A ratio is a mathematical comparison of two numbers, based on division. For example, suppose you bring 2 scarves and 3 caps with you on a ski vacation. Here are a few ways to express the ratio of scarves to caps
[tex]2:3 \: \: \: \: 2 \: to \: 3 \: \: \frac{2}{3} [/tex]
The simplest way to work with a ratio is to turn it into a fraction. Be sure to keep the order the same: The first number goes on top of the fraction, and the second number goes on the bottom.

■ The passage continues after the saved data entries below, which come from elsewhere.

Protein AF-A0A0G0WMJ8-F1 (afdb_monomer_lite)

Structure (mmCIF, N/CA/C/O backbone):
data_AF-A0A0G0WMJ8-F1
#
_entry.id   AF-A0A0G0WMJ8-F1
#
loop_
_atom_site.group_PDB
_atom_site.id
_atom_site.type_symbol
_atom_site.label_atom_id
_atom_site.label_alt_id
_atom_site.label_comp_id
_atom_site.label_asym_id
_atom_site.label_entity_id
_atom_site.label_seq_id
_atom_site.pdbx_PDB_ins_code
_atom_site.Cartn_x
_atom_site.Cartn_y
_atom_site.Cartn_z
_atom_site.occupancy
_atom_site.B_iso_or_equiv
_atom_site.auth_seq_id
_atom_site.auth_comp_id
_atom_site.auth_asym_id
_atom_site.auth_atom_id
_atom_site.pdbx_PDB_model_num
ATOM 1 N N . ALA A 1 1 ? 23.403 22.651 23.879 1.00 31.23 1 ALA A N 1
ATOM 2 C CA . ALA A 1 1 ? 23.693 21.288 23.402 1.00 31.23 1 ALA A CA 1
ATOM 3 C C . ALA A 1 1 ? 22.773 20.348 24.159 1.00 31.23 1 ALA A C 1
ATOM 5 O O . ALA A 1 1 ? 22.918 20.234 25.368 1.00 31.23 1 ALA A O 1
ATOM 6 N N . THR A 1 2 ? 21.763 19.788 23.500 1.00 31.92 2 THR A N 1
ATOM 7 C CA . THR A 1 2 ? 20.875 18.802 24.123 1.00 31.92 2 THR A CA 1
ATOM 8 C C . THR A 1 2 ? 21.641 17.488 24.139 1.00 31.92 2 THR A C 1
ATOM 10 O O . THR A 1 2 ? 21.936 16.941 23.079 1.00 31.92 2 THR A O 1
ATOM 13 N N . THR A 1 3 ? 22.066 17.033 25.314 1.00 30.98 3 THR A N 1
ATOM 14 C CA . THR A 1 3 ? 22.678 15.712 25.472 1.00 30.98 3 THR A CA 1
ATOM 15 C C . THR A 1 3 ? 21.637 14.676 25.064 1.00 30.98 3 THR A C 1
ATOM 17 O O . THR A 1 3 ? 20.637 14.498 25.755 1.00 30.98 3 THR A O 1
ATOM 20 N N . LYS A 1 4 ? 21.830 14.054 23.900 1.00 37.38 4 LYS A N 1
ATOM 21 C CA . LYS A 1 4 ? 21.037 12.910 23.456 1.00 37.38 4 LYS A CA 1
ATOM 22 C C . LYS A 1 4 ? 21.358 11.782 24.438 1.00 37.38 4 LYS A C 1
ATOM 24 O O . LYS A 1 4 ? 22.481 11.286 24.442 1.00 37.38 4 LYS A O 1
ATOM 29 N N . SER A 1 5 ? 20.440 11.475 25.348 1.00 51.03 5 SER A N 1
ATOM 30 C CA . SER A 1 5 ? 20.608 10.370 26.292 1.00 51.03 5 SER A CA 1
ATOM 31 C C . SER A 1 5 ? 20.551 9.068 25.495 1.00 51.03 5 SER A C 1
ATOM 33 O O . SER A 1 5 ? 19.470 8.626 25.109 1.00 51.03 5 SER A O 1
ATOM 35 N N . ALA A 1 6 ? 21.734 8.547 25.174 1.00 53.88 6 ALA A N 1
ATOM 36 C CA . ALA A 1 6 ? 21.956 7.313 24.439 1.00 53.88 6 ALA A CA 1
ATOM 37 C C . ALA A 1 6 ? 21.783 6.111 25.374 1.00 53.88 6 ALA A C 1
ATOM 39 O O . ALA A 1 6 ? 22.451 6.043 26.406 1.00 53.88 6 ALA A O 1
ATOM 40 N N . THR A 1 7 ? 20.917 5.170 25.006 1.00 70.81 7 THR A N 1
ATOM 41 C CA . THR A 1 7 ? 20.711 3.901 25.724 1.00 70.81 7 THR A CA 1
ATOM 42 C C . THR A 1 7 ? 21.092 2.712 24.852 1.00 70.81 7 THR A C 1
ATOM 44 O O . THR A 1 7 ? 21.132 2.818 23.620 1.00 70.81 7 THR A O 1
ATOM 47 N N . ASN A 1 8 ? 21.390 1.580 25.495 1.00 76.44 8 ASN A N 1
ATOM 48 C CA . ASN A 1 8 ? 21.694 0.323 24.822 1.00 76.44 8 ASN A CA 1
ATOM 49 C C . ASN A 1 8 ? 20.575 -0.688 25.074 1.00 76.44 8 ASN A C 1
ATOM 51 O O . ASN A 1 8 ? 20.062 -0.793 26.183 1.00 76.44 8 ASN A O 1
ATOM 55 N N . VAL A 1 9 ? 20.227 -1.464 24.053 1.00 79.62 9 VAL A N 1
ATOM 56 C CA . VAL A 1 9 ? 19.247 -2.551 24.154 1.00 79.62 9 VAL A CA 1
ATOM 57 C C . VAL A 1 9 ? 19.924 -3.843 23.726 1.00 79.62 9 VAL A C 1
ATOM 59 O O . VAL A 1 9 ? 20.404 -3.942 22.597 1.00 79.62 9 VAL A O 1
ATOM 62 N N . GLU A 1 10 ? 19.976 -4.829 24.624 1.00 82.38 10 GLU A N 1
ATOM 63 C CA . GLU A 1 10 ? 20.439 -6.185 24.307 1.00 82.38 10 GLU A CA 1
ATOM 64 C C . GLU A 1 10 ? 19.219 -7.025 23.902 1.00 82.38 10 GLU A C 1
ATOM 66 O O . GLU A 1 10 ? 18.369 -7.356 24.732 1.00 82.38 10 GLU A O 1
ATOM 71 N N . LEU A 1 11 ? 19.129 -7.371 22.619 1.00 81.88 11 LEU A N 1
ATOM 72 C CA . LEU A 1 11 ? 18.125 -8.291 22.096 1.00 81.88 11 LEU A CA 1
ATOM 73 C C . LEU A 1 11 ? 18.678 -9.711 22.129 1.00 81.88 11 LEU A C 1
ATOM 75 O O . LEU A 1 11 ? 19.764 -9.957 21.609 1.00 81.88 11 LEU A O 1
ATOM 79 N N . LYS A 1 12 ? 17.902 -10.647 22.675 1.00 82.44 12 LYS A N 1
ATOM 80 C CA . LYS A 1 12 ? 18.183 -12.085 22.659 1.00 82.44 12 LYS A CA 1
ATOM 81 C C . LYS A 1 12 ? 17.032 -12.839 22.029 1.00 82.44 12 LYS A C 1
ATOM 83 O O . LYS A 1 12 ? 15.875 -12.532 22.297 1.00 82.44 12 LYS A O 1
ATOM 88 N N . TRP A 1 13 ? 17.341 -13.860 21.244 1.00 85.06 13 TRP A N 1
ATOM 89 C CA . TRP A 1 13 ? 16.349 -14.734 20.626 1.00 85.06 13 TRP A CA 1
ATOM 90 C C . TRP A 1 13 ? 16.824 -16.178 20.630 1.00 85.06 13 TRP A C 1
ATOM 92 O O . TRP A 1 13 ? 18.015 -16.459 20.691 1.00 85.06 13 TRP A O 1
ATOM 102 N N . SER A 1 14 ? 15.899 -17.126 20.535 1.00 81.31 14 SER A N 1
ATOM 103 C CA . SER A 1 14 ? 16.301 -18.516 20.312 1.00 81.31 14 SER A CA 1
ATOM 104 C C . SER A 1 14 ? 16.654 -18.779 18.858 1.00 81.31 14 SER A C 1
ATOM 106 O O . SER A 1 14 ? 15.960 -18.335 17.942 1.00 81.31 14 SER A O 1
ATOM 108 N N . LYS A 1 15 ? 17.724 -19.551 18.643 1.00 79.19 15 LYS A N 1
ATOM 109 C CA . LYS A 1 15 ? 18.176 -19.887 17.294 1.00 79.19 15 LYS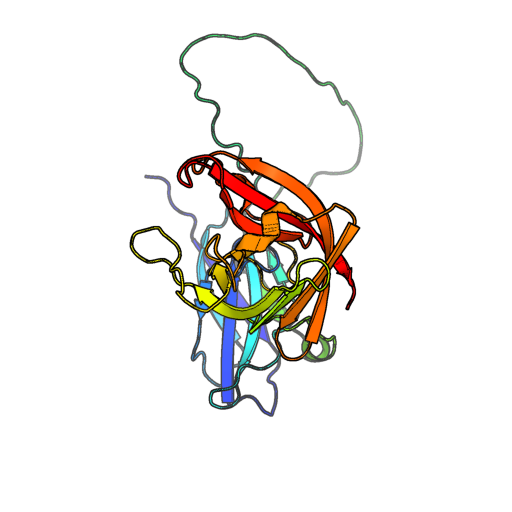 A CA 1
ATOM 110 C C . LYS A 1 15 ? 17.152 -20.746 16.556 1.00 79.19 15 LYS A C 1
ATOM 112 O O . LYS A 1 15 ? 16.733 -21.795 17.040 1.00 79.19 15 LYS A O 1
ATOM 117 N N . ASN A 1 16 ? 16.831 -20.338 15.336 1.00 75.38 16 ASN A N 1
ATOM 118 C CA . ASN A 1 16 ? 16.191 -21.173 14.338 1.00 75.38 16 ASN A CA 1
ATOM 119 C C . ASN A 1 16 ? 17.245 -22.116 13.716 1.00 75.38 16 ASN A C 1
ATOM 121 O O . ASN A 1 16 ? 18.254 -21.635 13.196 1.00 75.38 16 ASN A O 1
ATOM 125 N N . PRO A 1 17 ? 17.030 -23.445 13.733 1.00 77.25 17 PRO A N 1
ATOM 126 C CA . PRO A 1 17 ? 18.009 -24.421 13.247 1.00 77.25 17 PRO A CA 1
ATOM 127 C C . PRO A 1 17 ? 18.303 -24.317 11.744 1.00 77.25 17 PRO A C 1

In practice, a ratio is most useful when used to set up a proportion — that is, an equation involving two ratios. Typically, a proportion looks like a word equation, as follows:
[tex] \frac{scarves}{caps} = \frac{2}{3} [/tex]

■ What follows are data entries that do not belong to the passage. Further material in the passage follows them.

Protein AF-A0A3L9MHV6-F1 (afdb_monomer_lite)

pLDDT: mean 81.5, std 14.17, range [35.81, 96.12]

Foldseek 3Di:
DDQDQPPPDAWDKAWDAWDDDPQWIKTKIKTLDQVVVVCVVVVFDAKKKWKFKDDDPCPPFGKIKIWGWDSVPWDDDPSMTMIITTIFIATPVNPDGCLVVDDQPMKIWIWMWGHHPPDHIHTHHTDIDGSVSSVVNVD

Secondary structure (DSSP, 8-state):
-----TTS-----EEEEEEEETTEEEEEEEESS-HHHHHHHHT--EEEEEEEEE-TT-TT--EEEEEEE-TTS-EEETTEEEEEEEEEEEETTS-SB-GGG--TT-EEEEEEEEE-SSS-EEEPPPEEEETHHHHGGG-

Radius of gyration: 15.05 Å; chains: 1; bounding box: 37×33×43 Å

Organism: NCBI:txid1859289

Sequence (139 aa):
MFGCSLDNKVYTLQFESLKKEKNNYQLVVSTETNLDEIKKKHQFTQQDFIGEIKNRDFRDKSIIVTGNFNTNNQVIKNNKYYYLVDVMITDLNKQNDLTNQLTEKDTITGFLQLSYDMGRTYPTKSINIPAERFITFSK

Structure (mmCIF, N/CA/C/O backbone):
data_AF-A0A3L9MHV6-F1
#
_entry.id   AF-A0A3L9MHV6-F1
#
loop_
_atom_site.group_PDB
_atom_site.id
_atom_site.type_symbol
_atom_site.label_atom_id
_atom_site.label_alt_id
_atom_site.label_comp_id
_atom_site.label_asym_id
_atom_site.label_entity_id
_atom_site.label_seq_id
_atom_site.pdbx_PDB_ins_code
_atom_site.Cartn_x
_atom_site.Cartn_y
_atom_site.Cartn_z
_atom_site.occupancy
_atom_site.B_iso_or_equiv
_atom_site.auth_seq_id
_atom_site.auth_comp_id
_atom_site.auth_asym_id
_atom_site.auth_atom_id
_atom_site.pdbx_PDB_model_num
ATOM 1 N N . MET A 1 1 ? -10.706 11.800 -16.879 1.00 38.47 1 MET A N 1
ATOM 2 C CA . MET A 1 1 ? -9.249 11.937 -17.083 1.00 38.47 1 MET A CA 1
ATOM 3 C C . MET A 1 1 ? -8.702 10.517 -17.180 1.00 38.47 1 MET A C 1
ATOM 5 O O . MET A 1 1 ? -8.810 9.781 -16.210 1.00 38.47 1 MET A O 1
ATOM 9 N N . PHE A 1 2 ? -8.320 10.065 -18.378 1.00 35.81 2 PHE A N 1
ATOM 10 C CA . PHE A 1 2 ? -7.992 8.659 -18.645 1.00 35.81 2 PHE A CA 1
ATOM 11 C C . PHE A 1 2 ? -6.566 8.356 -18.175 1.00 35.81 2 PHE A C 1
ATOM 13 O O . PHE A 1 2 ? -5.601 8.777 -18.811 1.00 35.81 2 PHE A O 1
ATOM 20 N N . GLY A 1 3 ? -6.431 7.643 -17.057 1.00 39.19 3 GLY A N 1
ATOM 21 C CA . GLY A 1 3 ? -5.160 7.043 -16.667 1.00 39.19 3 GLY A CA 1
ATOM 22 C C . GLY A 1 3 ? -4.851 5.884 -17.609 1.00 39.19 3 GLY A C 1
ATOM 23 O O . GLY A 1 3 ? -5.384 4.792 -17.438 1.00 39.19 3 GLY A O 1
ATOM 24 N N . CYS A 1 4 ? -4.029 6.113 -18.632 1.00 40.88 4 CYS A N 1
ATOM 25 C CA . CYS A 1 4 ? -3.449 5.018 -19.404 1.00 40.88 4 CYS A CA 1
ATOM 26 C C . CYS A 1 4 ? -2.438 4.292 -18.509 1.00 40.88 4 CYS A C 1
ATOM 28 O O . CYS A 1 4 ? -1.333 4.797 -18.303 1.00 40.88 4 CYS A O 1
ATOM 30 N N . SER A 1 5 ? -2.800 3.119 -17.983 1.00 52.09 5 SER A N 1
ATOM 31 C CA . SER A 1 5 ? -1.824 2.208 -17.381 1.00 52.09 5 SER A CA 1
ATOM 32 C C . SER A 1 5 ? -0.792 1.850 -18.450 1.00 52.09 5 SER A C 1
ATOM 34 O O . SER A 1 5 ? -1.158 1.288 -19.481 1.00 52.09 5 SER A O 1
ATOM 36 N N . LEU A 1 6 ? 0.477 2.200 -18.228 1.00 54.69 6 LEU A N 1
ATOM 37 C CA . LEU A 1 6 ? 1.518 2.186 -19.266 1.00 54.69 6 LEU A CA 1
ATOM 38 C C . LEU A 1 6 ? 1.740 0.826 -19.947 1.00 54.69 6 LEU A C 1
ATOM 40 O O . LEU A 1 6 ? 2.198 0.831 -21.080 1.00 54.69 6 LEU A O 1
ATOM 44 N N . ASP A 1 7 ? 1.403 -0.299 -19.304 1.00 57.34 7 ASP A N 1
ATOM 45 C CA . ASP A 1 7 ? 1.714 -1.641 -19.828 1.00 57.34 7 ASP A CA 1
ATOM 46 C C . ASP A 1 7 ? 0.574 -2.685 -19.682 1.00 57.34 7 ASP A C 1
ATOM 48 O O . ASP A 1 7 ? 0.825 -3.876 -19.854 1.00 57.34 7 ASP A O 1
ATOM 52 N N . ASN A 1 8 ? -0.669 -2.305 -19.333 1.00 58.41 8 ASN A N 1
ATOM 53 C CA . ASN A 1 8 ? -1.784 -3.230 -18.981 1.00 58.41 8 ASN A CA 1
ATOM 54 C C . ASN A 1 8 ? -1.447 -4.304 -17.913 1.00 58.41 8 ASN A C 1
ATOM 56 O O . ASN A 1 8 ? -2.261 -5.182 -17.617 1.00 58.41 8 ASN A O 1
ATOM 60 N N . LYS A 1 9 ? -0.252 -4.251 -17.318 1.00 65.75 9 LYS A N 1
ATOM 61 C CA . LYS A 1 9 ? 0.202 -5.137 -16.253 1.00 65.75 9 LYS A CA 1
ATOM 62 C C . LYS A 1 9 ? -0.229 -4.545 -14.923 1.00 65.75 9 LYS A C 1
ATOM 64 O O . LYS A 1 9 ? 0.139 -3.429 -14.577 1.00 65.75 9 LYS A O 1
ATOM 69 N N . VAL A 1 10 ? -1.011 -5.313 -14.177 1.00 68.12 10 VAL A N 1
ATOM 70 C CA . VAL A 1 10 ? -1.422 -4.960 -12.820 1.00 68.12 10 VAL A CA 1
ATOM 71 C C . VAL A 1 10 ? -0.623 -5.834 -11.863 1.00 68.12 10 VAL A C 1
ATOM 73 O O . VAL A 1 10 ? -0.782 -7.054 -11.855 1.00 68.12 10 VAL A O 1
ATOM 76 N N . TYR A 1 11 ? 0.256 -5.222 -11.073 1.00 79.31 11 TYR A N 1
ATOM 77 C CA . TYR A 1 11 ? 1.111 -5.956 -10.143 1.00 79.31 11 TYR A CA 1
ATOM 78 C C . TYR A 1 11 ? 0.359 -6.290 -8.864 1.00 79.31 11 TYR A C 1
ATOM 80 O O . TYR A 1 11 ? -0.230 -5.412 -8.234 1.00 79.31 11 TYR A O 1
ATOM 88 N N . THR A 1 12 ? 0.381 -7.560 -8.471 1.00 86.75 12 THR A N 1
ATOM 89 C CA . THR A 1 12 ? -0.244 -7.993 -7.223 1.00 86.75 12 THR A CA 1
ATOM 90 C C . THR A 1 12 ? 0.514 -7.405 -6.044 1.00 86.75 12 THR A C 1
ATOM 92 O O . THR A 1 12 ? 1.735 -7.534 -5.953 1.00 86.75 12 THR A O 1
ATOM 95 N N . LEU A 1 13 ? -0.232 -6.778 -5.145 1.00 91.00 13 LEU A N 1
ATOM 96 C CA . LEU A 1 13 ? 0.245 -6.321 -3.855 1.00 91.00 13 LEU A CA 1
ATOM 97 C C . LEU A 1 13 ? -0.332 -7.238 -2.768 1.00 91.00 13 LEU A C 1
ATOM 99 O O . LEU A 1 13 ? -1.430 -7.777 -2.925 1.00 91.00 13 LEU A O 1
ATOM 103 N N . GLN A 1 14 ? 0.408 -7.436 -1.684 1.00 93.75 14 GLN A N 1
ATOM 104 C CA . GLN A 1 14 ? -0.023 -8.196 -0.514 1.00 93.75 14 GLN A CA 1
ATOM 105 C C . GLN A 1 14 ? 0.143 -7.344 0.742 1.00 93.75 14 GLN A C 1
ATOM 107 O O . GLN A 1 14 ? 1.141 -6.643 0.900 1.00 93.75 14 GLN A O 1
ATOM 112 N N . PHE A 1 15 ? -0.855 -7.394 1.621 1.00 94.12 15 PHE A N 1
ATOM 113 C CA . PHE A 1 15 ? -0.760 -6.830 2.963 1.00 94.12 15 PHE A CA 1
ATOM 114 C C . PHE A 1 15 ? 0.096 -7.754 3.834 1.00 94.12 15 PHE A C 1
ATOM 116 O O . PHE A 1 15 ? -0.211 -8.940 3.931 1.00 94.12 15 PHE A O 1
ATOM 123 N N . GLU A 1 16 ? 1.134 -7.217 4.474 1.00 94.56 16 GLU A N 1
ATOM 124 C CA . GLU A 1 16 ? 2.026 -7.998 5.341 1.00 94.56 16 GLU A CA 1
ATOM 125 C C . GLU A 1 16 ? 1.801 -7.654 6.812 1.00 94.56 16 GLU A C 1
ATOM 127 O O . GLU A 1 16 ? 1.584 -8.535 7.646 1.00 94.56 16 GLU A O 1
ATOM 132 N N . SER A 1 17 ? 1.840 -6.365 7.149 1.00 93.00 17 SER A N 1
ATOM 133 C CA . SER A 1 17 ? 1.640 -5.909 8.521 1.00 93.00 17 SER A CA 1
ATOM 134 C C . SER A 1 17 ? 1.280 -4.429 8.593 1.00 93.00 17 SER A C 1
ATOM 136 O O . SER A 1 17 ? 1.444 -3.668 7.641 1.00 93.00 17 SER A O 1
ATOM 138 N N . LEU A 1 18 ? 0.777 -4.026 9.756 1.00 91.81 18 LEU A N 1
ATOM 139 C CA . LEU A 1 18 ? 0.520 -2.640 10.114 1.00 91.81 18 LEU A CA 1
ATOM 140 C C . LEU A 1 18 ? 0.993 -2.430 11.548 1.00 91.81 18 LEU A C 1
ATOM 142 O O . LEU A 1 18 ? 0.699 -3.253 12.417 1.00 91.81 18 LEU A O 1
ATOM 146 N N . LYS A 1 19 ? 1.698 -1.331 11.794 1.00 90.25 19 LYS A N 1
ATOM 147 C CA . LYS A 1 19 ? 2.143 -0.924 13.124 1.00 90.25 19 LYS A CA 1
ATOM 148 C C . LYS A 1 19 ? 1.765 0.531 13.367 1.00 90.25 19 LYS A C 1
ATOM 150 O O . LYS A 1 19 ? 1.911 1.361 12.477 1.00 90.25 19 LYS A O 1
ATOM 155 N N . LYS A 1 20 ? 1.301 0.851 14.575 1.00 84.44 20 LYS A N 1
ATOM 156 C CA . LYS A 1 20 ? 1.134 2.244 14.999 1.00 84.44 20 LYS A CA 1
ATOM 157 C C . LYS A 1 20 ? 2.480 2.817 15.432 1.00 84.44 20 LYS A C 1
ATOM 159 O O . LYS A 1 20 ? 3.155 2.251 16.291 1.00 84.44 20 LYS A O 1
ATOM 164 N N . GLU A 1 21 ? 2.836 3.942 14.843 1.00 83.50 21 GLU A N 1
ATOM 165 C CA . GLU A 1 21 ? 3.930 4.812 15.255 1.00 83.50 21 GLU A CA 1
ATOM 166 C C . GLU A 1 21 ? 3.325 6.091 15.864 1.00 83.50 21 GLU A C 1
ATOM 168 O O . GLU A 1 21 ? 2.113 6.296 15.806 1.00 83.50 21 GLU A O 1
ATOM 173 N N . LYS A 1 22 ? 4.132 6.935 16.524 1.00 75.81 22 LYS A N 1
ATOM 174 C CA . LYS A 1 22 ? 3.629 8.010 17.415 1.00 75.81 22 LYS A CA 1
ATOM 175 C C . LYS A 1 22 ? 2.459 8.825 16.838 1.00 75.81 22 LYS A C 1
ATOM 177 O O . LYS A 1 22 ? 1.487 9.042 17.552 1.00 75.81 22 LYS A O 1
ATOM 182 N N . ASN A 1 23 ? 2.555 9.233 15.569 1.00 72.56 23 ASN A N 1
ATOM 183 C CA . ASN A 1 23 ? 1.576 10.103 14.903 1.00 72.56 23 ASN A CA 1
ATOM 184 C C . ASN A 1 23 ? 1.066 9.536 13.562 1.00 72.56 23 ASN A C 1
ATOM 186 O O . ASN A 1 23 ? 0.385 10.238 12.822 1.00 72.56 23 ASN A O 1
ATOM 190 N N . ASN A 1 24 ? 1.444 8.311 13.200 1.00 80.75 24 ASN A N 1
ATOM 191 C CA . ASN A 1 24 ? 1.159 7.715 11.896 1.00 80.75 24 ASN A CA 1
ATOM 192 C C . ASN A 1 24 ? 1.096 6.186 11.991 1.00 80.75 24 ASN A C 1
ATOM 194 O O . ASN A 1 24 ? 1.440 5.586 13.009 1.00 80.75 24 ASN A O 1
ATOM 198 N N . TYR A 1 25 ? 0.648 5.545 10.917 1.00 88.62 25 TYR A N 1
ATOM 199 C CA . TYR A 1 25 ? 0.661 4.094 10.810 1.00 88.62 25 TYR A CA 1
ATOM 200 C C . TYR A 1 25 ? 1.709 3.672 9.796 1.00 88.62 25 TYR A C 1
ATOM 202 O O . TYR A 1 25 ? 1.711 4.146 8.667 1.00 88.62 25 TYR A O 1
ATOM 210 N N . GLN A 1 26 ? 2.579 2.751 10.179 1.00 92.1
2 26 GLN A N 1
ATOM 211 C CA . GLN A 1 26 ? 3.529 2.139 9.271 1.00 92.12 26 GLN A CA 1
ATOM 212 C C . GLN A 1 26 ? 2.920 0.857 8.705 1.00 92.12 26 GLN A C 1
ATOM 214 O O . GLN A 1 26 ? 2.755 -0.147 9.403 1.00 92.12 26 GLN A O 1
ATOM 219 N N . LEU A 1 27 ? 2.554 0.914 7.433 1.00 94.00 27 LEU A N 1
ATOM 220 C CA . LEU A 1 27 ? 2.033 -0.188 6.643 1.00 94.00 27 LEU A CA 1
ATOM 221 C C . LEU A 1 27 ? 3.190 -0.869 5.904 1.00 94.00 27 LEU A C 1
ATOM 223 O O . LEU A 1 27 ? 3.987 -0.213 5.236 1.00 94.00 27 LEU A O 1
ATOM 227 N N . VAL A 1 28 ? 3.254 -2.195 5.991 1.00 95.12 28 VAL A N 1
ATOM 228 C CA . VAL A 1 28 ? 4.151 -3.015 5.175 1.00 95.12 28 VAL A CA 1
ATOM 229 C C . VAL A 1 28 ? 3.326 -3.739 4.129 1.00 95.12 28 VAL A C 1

For example, suppose you know that both you and your friend Andrew brought the same proportion of scarves to caps. If you also know that Andrew brought 8 scarves, you can use this proportion to find out how many caps he brought. Just increase the terms of the fraction
[tex] \frac{2}{3} [/tex]
so that the numerator becomes 8. Do this in two steps:
[tex] \frac{scarves}{caps} = \frac{2 \times 4}{3 \times 4} \\ \\ \frac{scarves}{caps} = \frac{8}{12} [/tex]
As you can see, the ratio 8:12 is equivalent to the ratio 2:3 because the fractions
[tex] \frac{2}{3} \: \: and \: \: \frac{8}{12} [/tex]
are equal. Therefore, Andrew brought 12 caps